* **Given entries**:
▶
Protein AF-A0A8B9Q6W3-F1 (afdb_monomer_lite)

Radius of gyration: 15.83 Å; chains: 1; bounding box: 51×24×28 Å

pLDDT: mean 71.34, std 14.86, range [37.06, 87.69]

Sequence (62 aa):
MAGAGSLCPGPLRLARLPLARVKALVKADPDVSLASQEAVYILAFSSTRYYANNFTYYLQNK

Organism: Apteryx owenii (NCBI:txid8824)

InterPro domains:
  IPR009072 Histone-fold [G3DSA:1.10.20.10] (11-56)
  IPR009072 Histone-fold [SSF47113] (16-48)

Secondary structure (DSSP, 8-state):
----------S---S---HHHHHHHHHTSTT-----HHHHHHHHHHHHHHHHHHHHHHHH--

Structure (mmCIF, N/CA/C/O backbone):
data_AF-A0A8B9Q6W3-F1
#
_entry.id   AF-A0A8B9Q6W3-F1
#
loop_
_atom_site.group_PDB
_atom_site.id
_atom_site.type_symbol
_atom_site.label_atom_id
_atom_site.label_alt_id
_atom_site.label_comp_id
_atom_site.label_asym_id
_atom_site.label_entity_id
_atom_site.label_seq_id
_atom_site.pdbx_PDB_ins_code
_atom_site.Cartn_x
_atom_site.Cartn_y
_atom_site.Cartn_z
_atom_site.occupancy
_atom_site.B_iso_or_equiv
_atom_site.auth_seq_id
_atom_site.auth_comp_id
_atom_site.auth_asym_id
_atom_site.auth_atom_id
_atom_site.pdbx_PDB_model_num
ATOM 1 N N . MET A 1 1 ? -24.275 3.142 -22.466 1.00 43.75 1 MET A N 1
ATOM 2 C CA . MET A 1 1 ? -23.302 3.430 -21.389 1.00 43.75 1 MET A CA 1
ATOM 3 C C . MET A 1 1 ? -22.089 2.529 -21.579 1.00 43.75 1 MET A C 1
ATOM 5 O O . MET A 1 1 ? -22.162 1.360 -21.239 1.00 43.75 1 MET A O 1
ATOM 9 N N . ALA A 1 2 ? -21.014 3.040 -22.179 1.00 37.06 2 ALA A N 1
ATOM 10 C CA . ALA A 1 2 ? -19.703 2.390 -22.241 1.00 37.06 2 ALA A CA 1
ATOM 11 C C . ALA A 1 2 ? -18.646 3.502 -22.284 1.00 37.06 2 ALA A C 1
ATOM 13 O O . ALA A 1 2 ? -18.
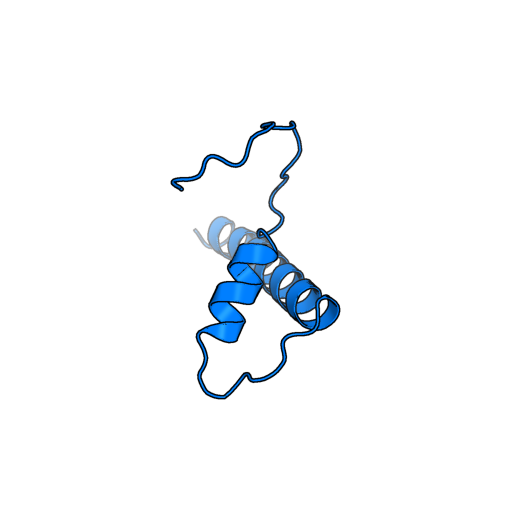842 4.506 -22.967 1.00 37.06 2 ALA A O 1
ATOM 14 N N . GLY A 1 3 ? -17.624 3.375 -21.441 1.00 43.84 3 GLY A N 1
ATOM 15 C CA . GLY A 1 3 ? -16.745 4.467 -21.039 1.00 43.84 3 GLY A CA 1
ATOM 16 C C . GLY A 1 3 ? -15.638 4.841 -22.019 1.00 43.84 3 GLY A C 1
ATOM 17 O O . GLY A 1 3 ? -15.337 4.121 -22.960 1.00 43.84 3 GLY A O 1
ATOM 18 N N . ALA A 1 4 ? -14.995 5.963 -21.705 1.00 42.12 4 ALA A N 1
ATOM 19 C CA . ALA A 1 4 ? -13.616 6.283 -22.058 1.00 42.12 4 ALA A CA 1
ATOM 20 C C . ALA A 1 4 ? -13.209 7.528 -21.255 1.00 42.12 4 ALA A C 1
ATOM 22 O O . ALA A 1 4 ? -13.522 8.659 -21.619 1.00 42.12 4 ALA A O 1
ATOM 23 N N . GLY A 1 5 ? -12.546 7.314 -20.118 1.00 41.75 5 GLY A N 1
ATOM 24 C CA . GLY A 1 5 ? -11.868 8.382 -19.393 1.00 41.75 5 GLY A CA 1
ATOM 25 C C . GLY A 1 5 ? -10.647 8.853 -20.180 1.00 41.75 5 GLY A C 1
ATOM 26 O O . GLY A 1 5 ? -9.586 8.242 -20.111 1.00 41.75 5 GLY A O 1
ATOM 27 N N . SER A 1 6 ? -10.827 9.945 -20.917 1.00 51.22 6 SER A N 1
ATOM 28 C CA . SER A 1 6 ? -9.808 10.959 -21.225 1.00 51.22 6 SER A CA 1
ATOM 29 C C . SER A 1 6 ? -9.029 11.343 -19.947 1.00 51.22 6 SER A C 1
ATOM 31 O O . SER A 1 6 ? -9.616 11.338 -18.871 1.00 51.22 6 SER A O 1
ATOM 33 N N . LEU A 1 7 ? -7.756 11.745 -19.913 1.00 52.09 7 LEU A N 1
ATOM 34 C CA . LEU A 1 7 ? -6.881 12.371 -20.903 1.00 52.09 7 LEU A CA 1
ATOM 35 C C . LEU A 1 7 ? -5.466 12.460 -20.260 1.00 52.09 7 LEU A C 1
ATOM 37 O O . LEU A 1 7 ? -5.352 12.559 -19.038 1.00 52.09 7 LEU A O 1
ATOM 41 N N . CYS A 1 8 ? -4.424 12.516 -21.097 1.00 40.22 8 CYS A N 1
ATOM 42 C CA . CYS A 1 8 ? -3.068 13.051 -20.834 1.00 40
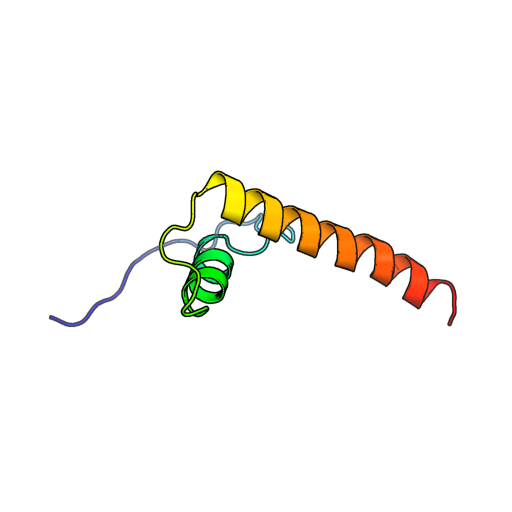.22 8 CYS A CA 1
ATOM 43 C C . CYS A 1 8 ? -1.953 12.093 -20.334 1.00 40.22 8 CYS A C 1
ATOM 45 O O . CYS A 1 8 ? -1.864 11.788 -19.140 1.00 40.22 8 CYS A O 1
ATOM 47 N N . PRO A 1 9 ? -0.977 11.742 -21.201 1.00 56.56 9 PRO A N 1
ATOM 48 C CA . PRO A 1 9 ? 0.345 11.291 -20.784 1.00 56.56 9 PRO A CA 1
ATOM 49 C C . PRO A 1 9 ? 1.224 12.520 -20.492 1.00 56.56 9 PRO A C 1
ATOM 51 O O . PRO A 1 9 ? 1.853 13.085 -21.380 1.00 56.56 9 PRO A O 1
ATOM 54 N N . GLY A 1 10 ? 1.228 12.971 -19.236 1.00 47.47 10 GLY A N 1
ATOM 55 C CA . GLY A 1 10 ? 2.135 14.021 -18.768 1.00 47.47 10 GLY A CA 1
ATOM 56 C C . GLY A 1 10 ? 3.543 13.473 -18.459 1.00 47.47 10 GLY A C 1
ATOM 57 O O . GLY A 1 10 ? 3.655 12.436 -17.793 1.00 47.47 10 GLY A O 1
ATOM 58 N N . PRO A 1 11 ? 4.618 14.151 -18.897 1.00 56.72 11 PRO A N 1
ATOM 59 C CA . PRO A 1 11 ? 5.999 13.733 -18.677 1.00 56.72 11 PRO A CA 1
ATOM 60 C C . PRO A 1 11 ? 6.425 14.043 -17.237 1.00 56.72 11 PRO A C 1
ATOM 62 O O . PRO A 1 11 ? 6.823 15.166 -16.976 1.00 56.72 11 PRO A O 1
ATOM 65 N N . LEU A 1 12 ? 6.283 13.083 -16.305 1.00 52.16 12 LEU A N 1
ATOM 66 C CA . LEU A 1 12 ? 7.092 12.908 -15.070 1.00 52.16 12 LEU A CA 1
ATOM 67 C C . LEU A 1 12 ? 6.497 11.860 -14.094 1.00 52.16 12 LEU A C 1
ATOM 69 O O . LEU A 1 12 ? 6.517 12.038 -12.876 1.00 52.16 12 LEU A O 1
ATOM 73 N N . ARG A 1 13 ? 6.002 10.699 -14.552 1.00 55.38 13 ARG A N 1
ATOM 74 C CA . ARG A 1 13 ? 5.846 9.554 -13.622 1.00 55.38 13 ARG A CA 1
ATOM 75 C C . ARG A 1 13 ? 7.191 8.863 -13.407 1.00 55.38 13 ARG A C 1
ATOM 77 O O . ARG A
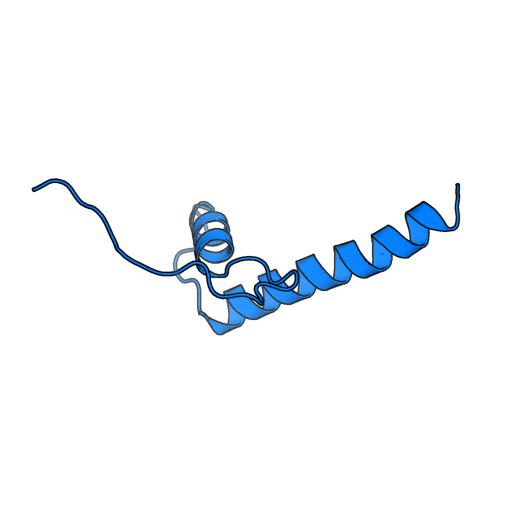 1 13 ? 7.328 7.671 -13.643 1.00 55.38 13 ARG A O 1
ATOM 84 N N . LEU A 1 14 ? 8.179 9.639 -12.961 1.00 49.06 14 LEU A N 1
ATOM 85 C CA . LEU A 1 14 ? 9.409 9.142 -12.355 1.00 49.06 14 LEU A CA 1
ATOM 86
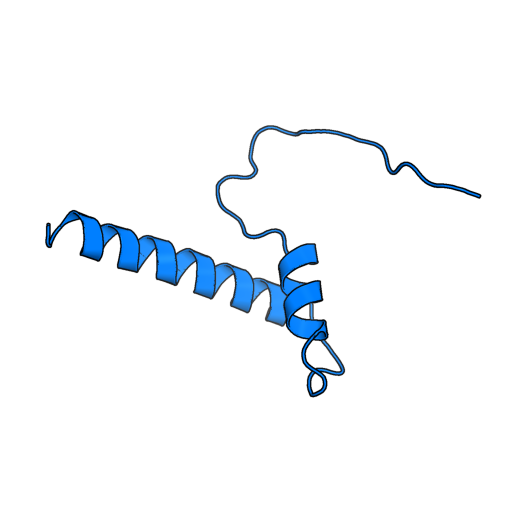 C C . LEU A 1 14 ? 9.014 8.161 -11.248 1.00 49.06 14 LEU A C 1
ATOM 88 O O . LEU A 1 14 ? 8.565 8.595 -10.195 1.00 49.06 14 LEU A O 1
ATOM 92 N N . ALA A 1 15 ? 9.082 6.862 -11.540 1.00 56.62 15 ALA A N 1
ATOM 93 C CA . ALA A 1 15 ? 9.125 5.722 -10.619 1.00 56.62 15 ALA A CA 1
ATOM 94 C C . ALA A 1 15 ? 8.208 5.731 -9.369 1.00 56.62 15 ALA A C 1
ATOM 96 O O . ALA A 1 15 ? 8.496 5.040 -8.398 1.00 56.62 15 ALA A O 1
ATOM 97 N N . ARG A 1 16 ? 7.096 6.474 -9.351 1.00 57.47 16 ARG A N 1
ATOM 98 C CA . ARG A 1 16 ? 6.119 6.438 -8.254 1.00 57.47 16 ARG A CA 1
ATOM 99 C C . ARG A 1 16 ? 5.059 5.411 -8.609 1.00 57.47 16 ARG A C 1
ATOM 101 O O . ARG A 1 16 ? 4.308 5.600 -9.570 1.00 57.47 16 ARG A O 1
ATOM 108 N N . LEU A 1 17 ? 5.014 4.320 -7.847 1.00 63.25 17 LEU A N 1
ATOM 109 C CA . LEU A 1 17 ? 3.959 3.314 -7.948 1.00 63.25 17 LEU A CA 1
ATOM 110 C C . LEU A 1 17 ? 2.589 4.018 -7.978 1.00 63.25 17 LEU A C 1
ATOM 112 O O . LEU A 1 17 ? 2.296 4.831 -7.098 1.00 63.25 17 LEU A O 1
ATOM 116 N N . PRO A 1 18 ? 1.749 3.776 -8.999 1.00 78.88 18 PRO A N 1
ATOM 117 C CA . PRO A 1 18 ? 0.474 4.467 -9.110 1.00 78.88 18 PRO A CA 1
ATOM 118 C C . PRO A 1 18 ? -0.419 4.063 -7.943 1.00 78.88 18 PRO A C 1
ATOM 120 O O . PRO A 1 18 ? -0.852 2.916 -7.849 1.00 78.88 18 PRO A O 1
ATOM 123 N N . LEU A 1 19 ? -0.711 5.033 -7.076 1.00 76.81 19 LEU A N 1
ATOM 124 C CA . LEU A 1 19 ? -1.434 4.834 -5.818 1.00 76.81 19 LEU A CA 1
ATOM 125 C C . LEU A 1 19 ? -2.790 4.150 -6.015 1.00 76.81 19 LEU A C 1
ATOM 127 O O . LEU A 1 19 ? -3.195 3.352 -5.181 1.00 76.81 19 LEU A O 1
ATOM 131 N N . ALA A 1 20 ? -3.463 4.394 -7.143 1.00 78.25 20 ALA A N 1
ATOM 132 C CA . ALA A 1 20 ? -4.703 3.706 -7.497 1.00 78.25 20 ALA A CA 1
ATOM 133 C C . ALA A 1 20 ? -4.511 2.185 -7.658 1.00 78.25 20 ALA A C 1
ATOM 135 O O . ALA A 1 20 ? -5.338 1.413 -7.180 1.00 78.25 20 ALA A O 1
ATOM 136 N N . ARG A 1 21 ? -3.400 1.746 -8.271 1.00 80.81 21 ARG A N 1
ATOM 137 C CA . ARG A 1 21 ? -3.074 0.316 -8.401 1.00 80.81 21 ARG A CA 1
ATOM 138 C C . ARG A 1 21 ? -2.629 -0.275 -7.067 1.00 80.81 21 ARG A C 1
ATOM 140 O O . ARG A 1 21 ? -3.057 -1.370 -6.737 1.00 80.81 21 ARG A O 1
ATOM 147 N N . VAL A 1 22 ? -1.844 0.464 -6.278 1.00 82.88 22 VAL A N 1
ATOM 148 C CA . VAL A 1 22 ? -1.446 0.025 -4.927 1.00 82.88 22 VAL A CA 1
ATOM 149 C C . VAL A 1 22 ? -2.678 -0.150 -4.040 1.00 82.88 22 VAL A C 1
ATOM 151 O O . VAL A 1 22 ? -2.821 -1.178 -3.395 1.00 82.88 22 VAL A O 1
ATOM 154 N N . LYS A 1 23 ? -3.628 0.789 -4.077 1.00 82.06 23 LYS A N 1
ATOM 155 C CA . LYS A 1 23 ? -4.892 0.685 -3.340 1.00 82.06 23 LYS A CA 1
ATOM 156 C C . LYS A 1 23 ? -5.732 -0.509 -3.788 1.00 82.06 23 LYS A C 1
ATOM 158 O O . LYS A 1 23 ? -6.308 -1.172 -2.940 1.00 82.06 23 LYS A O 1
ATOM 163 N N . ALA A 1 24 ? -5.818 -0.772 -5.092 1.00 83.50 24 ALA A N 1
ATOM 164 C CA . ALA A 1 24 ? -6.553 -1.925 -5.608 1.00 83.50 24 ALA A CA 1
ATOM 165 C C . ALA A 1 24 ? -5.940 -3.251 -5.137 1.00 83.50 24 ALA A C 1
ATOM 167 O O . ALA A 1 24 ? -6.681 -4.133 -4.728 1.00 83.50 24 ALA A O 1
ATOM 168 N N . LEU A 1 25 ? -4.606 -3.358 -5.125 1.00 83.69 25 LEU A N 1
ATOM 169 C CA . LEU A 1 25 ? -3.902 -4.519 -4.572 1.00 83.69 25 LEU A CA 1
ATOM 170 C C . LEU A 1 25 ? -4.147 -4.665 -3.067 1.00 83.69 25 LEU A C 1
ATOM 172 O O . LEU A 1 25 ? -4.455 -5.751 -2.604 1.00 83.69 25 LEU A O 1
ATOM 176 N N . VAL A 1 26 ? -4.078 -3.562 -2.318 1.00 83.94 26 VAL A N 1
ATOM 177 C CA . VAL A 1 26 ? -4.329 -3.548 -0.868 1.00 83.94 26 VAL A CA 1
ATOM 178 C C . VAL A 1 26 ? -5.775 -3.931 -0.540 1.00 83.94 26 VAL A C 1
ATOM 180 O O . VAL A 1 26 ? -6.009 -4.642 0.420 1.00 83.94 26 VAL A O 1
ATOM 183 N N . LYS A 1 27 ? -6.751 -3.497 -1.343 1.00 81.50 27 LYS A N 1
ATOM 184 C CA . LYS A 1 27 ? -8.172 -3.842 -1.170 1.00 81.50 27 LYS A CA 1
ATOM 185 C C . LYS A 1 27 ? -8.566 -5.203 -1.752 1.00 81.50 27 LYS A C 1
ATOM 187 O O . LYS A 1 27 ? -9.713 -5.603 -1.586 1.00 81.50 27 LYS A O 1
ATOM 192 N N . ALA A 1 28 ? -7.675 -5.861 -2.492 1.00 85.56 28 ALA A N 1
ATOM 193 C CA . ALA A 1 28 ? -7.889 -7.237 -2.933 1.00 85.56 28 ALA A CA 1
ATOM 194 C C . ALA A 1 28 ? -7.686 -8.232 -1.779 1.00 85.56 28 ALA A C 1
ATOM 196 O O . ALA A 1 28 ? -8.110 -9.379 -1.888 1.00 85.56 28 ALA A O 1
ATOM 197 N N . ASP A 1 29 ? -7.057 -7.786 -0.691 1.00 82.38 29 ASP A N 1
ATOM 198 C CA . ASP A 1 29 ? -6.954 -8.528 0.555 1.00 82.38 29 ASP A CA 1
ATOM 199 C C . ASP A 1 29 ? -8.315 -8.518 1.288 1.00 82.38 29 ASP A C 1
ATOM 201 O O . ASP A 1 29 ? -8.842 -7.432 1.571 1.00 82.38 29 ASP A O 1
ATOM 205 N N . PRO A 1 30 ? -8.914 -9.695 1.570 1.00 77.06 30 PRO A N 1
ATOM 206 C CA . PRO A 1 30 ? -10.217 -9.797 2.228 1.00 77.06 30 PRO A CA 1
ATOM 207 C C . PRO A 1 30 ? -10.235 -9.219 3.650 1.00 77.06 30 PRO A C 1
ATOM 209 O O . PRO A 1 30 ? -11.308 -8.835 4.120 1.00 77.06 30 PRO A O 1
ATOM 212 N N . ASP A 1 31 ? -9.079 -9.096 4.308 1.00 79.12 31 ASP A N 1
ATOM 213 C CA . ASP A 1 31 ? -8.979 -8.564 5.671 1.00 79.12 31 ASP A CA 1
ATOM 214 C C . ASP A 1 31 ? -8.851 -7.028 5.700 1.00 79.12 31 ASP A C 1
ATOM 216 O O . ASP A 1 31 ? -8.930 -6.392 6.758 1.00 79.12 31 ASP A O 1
◀
Copy out, from the material above, each line where the word "fold" is present.

  IPR009072 Histone-fold [G3DSA:1.10.20.10] (11-56)
  IPR009072 Histone-fold [SSF47113] (16-48)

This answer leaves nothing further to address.